*Problem to work on:* Each line below that holds the word "Protein" counts once; state the total number of such lines and nothing else.

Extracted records

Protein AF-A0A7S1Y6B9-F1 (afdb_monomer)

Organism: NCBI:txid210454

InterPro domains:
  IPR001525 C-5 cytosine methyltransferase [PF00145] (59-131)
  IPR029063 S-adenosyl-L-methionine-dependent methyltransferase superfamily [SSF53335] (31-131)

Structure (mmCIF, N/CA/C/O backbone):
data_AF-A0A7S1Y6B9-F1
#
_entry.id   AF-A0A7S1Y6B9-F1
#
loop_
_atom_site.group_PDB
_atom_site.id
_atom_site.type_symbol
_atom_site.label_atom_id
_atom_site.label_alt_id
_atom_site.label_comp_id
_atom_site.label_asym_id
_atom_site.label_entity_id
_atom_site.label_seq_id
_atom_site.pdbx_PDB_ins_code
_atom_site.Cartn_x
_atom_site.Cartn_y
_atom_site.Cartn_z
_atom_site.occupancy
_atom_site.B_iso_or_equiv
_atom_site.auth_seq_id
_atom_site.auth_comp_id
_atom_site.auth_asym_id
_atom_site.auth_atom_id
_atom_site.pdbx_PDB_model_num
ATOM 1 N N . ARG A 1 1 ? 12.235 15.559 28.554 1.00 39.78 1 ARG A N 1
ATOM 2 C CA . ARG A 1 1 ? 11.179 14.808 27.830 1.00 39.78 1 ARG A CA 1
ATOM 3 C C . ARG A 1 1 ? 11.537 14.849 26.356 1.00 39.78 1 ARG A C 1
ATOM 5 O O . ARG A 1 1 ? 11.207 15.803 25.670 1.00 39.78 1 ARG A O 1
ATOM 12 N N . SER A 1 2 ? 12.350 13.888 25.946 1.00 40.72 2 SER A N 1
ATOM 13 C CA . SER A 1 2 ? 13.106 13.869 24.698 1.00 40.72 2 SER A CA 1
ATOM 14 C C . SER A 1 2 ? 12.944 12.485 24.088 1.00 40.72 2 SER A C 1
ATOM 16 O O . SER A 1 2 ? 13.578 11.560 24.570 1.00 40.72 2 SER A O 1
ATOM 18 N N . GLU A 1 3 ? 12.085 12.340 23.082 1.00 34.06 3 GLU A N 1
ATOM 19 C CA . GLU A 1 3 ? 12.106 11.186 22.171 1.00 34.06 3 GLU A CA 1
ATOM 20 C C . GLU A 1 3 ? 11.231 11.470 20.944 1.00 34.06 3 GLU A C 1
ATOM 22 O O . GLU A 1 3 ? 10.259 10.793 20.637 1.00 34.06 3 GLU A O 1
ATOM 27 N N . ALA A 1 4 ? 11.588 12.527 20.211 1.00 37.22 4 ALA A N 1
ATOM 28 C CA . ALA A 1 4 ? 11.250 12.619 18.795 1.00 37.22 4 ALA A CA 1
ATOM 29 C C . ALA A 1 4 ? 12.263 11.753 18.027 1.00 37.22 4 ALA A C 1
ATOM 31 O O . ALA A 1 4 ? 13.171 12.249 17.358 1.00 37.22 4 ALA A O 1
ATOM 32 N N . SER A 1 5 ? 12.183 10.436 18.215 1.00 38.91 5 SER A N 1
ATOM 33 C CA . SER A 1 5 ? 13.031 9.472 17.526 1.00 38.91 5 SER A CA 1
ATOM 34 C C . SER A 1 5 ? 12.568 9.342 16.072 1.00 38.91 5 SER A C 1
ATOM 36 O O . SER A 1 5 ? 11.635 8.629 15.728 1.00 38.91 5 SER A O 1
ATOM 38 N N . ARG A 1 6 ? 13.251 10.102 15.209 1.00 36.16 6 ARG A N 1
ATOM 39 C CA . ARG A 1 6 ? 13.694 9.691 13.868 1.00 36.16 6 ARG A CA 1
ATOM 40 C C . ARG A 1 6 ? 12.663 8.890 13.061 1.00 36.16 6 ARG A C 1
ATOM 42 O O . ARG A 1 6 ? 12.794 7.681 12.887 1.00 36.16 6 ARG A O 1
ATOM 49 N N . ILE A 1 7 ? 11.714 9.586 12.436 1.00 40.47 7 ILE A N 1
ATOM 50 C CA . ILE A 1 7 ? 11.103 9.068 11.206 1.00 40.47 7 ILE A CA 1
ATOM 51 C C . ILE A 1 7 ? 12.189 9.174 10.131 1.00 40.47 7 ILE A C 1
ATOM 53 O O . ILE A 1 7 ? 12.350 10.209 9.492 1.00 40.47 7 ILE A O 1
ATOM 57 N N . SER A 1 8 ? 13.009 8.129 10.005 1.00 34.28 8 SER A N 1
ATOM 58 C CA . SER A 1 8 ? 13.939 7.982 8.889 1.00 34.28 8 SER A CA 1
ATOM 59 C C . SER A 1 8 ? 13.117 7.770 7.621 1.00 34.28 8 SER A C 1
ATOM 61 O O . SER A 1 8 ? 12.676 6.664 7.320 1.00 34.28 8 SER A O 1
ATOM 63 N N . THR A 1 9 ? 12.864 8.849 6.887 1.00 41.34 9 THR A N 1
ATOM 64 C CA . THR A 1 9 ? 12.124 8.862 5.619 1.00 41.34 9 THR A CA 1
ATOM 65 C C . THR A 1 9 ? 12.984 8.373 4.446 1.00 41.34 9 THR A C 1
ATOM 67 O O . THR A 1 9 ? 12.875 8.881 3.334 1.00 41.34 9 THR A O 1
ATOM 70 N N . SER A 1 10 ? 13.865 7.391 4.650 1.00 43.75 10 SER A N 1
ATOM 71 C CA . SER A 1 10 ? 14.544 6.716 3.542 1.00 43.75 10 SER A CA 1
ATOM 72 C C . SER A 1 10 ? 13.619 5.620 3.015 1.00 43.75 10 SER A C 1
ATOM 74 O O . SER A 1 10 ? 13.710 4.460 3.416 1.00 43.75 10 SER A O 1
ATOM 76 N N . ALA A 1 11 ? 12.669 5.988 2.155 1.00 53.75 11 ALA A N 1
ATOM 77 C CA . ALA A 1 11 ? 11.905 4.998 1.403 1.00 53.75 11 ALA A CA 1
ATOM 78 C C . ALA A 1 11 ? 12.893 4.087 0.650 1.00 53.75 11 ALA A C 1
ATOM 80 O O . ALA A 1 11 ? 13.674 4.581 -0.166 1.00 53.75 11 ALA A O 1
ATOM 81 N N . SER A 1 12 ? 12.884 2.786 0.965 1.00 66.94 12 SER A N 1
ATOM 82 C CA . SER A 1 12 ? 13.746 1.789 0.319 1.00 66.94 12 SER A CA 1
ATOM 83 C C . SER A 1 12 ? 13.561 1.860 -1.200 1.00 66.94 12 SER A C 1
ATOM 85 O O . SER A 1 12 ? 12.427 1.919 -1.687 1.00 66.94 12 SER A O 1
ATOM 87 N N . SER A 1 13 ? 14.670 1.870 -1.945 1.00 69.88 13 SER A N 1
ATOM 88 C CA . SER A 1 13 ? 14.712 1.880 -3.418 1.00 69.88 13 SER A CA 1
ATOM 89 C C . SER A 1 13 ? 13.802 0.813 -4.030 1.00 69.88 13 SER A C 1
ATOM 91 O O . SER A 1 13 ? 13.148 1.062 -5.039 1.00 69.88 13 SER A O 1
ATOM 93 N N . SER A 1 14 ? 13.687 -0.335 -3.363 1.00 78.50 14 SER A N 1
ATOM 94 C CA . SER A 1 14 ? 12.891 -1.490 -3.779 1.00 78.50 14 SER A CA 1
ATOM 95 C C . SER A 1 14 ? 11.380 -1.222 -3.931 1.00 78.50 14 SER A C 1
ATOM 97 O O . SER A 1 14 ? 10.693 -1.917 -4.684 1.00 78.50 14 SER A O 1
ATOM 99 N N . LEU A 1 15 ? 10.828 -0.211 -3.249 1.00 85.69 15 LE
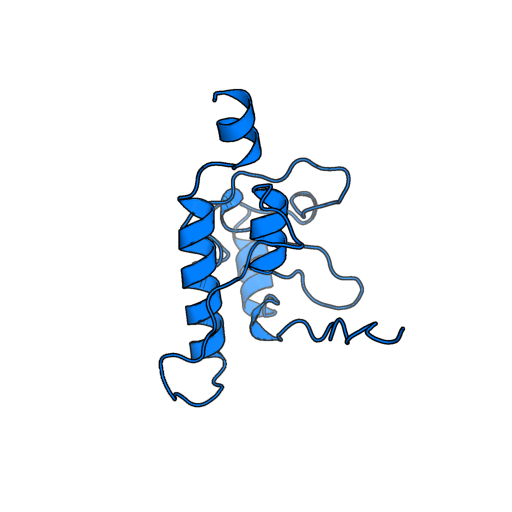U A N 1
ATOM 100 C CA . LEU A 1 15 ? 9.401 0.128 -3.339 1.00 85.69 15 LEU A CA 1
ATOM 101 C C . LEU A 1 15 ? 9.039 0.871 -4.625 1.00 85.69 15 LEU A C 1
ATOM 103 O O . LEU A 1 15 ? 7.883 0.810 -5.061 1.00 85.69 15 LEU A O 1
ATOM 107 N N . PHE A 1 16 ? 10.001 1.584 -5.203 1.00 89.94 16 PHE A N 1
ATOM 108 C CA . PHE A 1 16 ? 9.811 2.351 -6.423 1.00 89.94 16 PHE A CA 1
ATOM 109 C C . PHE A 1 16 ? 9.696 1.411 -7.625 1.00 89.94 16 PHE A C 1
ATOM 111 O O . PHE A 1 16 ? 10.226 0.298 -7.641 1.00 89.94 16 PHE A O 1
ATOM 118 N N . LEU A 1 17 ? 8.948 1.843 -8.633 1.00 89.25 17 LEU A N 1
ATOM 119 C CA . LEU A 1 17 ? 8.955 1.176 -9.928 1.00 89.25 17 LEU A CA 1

* * *

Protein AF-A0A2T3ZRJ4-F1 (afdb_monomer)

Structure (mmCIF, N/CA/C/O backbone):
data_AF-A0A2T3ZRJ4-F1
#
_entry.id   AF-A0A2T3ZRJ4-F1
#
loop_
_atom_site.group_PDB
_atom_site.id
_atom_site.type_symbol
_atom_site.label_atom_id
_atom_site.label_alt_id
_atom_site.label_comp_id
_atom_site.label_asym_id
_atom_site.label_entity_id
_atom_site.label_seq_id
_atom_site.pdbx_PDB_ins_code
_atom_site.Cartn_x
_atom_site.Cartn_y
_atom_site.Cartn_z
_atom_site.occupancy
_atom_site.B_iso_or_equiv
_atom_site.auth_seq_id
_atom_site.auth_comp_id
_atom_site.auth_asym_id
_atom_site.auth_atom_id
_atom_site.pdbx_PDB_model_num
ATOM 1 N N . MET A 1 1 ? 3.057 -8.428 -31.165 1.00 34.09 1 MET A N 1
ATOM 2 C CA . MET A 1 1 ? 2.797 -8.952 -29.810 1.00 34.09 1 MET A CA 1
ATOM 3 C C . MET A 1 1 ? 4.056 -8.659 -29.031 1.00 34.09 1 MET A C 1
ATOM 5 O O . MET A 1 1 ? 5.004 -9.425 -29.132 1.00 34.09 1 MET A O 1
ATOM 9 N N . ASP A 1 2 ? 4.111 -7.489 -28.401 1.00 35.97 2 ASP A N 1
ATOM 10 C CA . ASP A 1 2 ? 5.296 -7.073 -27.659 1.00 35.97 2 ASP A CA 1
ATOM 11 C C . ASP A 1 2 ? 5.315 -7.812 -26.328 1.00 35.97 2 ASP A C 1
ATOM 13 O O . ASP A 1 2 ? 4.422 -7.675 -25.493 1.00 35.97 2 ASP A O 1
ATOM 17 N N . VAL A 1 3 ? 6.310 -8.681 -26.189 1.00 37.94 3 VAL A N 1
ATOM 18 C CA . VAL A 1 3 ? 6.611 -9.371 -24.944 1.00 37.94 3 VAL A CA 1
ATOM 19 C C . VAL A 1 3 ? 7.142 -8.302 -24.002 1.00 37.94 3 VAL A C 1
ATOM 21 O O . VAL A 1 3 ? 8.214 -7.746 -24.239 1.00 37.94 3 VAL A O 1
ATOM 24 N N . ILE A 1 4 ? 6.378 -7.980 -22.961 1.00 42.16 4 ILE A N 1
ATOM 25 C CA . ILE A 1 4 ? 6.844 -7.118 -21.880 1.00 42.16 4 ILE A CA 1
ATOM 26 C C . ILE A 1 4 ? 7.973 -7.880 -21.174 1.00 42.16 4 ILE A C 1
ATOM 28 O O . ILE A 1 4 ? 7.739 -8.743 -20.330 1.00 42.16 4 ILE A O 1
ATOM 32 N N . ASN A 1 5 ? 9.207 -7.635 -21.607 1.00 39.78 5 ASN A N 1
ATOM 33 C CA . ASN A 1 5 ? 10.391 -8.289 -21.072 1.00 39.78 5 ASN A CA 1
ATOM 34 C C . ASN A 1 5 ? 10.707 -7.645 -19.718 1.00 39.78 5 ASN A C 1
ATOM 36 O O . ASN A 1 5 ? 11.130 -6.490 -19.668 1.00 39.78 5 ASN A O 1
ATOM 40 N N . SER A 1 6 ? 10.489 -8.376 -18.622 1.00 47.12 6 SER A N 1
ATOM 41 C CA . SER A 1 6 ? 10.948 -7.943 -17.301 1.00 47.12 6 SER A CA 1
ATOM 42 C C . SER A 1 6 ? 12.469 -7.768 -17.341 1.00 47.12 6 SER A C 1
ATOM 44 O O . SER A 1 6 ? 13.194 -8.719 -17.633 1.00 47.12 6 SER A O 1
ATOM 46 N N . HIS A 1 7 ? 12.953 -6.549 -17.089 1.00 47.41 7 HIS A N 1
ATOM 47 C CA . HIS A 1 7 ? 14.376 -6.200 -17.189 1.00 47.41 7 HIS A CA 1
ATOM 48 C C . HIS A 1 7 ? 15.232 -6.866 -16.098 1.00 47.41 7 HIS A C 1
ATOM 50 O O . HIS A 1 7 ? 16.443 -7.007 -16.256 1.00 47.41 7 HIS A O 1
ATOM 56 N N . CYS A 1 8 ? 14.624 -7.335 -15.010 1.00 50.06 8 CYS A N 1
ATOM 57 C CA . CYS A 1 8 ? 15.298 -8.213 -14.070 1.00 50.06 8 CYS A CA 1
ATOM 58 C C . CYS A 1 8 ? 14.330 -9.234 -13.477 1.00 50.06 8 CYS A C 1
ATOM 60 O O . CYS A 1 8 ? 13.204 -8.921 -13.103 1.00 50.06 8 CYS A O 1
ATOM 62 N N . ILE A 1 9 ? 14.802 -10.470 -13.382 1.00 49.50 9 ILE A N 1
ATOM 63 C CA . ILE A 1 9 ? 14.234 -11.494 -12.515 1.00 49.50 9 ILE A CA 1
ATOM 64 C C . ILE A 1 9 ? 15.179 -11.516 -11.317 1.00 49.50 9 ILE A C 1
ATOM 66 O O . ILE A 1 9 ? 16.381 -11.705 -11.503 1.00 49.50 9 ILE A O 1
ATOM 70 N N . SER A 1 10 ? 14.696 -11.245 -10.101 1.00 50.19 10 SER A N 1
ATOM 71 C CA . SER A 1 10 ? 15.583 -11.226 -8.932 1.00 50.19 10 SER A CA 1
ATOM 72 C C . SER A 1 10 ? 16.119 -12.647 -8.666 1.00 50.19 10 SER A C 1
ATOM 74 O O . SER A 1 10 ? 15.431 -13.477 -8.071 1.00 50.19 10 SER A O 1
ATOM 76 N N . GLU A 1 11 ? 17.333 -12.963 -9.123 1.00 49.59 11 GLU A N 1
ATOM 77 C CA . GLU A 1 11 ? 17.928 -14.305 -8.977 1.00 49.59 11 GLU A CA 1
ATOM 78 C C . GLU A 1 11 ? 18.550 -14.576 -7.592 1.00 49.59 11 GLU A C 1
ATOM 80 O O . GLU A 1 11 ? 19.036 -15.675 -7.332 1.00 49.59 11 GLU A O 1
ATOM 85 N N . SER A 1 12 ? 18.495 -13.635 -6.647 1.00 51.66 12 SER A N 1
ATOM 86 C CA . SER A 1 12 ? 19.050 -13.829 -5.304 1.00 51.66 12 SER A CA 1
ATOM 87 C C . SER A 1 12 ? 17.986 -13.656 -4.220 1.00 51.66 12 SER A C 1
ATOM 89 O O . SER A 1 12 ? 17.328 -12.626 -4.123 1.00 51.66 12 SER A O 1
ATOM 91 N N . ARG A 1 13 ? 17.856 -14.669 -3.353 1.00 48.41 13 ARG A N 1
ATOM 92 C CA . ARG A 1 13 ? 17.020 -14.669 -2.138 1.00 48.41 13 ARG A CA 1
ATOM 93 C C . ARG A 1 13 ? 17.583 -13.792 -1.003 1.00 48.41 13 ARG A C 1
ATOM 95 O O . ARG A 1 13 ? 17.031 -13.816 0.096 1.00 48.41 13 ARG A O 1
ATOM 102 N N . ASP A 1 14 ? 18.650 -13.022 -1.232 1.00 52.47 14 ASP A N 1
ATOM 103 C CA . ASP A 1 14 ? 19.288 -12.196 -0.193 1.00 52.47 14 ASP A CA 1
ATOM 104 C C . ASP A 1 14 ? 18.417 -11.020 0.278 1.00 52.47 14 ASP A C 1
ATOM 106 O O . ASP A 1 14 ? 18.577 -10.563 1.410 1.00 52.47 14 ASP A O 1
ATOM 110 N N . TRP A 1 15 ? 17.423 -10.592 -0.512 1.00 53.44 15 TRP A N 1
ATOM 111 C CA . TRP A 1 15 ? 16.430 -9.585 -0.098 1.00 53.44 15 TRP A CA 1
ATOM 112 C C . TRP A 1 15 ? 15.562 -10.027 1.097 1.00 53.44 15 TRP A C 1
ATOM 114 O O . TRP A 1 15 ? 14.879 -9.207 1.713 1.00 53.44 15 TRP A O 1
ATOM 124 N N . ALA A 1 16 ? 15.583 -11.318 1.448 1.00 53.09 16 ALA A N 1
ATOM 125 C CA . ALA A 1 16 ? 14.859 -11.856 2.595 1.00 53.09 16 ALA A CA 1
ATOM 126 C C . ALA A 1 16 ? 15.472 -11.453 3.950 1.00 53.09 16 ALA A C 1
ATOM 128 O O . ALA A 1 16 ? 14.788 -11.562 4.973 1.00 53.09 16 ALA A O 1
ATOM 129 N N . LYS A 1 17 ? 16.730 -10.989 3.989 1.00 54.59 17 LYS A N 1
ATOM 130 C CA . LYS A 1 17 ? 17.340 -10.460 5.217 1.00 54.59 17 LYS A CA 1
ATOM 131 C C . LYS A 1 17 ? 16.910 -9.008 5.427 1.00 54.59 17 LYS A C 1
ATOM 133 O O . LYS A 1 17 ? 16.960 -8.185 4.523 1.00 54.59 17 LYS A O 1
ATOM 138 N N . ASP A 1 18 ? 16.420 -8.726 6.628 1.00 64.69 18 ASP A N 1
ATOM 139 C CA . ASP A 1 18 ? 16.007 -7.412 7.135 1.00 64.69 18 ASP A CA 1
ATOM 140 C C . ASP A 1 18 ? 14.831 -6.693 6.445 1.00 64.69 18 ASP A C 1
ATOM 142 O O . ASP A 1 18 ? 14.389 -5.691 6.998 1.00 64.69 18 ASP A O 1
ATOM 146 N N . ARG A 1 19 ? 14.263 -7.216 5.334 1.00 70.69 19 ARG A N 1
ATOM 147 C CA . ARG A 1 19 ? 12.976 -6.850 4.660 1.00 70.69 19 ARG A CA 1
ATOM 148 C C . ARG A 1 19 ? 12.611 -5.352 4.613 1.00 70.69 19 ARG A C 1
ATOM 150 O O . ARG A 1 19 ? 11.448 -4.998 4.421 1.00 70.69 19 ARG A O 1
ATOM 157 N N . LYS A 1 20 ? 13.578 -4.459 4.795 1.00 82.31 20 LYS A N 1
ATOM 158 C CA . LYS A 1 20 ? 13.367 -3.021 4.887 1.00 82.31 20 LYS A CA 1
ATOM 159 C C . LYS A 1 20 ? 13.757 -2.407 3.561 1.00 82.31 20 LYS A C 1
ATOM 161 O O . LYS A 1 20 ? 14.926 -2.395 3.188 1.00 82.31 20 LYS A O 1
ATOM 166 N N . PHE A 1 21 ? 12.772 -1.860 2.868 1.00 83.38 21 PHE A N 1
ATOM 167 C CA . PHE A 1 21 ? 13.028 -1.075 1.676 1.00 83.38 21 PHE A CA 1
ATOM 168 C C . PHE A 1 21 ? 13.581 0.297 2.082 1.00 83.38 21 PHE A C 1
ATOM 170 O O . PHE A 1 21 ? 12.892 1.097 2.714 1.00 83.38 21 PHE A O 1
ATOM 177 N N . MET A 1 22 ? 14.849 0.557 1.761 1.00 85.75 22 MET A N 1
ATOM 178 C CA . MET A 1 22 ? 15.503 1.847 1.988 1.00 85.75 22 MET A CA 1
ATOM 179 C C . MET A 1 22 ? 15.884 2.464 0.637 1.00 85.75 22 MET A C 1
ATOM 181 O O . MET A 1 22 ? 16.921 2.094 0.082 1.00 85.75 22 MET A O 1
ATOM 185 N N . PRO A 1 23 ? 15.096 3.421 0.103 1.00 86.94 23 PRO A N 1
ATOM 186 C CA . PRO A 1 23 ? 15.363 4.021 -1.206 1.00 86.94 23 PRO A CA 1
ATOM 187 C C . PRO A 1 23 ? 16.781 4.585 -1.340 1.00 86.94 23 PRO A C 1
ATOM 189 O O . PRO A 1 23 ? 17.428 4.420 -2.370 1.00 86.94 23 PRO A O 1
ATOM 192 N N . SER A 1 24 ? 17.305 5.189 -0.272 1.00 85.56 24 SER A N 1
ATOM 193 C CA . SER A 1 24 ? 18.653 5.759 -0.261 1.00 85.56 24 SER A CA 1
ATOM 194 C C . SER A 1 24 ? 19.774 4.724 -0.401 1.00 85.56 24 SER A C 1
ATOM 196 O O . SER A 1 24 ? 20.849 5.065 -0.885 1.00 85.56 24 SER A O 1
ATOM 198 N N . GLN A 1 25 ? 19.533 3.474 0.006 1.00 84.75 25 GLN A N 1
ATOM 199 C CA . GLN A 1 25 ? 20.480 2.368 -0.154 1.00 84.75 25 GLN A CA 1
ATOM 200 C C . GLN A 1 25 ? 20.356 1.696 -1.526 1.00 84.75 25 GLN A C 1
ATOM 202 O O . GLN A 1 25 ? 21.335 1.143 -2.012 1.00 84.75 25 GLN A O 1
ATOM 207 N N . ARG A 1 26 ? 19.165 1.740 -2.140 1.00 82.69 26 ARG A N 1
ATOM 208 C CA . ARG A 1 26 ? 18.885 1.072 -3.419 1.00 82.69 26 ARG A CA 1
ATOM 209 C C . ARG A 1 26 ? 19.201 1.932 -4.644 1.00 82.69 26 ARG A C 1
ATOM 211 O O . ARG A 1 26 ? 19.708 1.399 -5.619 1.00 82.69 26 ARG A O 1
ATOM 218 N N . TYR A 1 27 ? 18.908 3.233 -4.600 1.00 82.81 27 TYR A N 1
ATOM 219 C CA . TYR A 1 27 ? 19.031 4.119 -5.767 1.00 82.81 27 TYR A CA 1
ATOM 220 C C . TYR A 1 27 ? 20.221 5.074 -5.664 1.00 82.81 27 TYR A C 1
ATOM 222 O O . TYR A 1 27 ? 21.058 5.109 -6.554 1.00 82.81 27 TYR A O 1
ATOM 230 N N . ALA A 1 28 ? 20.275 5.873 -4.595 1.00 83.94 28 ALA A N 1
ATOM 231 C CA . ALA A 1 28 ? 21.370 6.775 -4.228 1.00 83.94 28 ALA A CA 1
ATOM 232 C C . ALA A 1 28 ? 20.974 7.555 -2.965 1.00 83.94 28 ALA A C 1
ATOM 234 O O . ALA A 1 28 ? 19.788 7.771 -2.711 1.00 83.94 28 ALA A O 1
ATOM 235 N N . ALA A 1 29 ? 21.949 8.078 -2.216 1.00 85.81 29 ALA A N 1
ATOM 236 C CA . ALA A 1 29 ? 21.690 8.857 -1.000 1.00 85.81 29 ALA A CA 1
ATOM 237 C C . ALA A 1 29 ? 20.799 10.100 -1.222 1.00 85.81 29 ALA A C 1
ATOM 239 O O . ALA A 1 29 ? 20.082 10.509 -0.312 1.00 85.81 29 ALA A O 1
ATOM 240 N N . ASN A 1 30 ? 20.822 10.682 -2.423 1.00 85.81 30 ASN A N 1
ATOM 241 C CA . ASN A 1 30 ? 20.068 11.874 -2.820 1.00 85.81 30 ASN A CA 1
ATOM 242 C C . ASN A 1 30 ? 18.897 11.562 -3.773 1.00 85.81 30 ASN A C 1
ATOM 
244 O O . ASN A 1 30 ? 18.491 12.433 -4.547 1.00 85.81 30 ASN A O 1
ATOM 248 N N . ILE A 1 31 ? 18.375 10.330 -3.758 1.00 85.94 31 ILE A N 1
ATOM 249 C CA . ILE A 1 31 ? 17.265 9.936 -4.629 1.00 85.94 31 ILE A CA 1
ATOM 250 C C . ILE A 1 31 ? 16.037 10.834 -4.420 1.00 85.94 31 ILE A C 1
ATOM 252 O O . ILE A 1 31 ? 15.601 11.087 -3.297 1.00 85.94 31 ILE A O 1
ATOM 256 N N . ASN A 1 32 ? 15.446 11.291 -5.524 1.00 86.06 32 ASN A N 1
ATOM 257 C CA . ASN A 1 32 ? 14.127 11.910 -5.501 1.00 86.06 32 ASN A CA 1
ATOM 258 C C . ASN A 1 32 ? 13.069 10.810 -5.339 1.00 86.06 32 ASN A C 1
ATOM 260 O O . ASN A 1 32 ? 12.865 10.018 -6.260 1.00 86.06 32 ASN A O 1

*Result:* 2